→ Exercise instructions
Starting with the line that holds "ATOM 16 N N" and stopping after the line that holds "ATOM 63 C C", repeat the lines below word for word, without the pictures.

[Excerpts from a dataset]
- - - - -

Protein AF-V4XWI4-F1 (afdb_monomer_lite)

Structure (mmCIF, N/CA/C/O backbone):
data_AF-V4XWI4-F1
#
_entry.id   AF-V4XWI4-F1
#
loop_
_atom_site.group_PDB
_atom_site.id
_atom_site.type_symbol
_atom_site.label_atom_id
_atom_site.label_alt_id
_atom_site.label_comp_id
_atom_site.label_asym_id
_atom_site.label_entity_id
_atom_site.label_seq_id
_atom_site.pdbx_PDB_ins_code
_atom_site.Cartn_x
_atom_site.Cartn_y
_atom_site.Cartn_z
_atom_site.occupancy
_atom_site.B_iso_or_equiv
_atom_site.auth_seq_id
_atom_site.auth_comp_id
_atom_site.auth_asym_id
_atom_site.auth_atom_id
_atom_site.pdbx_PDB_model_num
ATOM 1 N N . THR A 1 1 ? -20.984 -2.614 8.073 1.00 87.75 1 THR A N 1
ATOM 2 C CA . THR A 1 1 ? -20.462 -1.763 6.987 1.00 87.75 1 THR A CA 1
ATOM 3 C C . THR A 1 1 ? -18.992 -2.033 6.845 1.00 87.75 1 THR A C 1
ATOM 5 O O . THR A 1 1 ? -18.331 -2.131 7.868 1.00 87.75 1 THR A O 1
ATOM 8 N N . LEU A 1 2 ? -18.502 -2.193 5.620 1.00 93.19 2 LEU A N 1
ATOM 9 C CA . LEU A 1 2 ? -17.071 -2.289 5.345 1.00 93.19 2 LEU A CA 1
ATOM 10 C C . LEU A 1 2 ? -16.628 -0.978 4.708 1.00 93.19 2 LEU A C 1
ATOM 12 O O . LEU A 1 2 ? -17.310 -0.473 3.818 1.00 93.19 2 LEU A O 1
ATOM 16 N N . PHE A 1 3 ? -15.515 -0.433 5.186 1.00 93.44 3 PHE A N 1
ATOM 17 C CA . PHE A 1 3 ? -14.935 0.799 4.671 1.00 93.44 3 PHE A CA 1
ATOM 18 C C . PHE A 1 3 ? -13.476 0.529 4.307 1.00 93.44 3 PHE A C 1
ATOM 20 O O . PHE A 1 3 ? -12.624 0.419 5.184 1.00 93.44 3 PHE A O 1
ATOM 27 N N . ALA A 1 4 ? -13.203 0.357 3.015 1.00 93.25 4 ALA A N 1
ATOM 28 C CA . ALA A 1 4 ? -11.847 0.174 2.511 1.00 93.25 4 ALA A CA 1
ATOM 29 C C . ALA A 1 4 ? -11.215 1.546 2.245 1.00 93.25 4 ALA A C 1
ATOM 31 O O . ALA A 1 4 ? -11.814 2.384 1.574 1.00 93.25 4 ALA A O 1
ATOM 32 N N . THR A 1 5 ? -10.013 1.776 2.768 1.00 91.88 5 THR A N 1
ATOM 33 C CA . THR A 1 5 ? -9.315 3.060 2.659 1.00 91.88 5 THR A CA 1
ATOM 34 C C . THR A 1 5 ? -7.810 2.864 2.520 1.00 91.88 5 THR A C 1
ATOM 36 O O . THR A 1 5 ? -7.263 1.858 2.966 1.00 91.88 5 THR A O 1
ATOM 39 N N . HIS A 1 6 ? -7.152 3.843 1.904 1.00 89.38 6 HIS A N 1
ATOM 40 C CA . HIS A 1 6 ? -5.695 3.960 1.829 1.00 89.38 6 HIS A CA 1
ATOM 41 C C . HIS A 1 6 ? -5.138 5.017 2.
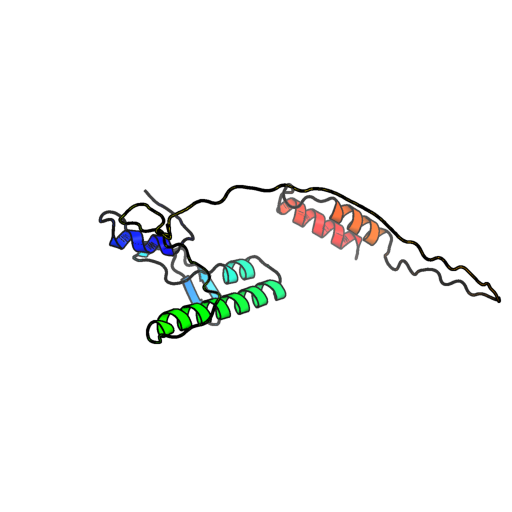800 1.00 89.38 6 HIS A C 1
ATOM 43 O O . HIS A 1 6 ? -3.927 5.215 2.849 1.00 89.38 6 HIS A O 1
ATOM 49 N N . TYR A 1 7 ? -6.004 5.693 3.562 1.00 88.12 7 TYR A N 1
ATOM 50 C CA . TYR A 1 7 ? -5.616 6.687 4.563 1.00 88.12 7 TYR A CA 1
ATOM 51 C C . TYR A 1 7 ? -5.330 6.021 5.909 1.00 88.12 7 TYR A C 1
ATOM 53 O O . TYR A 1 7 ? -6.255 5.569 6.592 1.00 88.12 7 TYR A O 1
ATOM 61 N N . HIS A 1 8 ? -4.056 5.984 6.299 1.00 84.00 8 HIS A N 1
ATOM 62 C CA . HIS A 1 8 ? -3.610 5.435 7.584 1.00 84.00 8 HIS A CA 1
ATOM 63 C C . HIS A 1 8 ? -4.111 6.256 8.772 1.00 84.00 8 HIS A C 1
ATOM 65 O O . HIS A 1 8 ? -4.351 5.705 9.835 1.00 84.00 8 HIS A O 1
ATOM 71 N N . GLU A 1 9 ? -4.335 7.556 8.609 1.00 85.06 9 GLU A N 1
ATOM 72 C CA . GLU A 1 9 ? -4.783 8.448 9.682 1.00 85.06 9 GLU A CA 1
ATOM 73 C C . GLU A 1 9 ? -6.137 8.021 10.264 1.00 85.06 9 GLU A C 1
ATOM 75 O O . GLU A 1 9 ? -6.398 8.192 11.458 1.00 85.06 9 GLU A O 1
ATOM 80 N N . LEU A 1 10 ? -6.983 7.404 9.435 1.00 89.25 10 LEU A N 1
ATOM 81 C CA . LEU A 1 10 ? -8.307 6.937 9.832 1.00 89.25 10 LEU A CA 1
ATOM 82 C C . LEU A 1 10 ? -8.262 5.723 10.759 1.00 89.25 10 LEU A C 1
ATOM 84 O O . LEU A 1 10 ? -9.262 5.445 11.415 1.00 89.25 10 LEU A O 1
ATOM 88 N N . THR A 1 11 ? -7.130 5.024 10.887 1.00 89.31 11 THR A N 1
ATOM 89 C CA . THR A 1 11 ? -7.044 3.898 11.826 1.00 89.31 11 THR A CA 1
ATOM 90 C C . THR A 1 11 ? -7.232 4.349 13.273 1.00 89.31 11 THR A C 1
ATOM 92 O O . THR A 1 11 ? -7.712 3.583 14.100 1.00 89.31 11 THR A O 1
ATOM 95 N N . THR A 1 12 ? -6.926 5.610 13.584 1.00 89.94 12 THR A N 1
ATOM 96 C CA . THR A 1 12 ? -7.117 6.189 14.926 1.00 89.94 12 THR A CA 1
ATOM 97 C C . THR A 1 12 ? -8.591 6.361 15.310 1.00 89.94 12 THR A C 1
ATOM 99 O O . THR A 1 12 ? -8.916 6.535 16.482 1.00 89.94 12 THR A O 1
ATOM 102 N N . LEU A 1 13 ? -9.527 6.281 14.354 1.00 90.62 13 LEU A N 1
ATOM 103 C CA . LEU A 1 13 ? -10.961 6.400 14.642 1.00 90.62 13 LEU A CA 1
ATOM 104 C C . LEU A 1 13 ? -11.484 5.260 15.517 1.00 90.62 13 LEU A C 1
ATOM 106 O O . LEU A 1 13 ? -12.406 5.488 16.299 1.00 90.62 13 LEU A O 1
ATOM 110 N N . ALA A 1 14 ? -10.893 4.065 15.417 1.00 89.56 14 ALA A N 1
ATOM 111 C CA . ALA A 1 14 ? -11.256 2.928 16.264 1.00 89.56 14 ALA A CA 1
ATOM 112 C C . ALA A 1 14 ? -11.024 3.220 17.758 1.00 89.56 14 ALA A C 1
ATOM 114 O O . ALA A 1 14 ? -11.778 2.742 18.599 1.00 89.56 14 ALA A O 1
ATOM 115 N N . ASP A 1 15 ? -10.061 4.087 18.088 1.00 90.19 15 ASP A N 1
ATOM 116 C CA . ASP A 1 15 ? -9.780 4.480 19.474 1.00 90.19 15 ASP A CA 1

- - - - -

→ Solution
ATOM 16 N N . PHE A 1 3 ? -15.515 -0.433 5.186 1.00 93.44 3 PHE A N 1
ATOM 17 C CA . PHE A 1 3 ? -14.935 0.799 4.671 1.00 93.44 3 PHE A CA 1
ATOM 18 C C . PHE A 1 3 ? -13.476 0.529 4.307 1.00 93.44 3 PHE A C 1
ATOM 20 O O . PHE A 1 3 ? -12.624 0.419 5.184 1.00 93.44 3 PHE A O 1
ATOM 27 N N . ALA A 1 4 ? -13.203 0.357 3.015 1.00 93.25 4 ALA A N 1
ATOM 28 C CA . ALA A 1 4 ? -11.847 0.174 2.511 1.00 93.25 4 ALA A CA 1
ATOM 29 C C . ALA A 1 4 ? -11.215 1.546 2.245 1.00 93.25 4 ALA A C 1
ATOM 31 O O . ALA A 1 4 ? -11.814 2.384 1.574 1.00 93.25 4 ALA A O 1
ATOM 32 N N . THR A 1 5 ? -10.013 1.776 2.768 1.00 91.88 5 THR A N 1
ATOM 33 C CA . THR A 1 5 ? -9.315 3.060 2.659 1.00 91.88 5 THR A CA 1
ATOM 34 C C . THR A 1 5 ? -7.810 2.864 2.520 1.00 91.88 5 THR A C 1
ATOM 36 O O . THR A 1 5 ? -7.263 1.858 2.966 1.00 91.88 5 THR A O 1
ATOM 39 N N . HIS A 1 6 ? -7.152 3.843 1.904 1.00 89.38 6 HIS A N 1
ATOM 40 C CA . HIS A 1 6 ? -5.695 3.960 1.829 1.00 89.38 6 HIS A CA 1
ATOM 41 C C . HIS A 1 6 ? -5.138 5.017 2.
800 1.00 89.38 6 HIS A C 1
ATOM 43 O O . HIS A 1 6 ? -3.927 5.215 2.849 1.00 89.38 6 HIS A O 1
ATOM 49 N N . TYR A 1 7 ? -6.004 5.693 3.562 1.00 88.12 7 TYR A N 1
ATOM 50 C CA . TYR A 1 7 ? -5.616 6.687 4.563 1.00 88.12 7 TYR A CA 1
ATOM 51 C C . TYR A 1 7 ? -5.330 6.021 5.909 1.00 88.12 7 TYR A C 1
ATOM 53 O O . TYR A 1 7 ? -6.255 5.569 6.592 1.00 88.12 7 TYR A O 1
ATOM 61 N N . HIS A 1 8 ? -4.056 5.984 6.299 1.00 84.00 8 HIS A N 1
ATOM 62 C CA . HIS A 1 8 ? -3.610 5.435 7.584 1.00 84.00 8 HIS A CA 1
ATOM 63 C C . HIS A 1 8 ? -4.111 6.256 8.772 1.00 84.00 8 HIS A C 1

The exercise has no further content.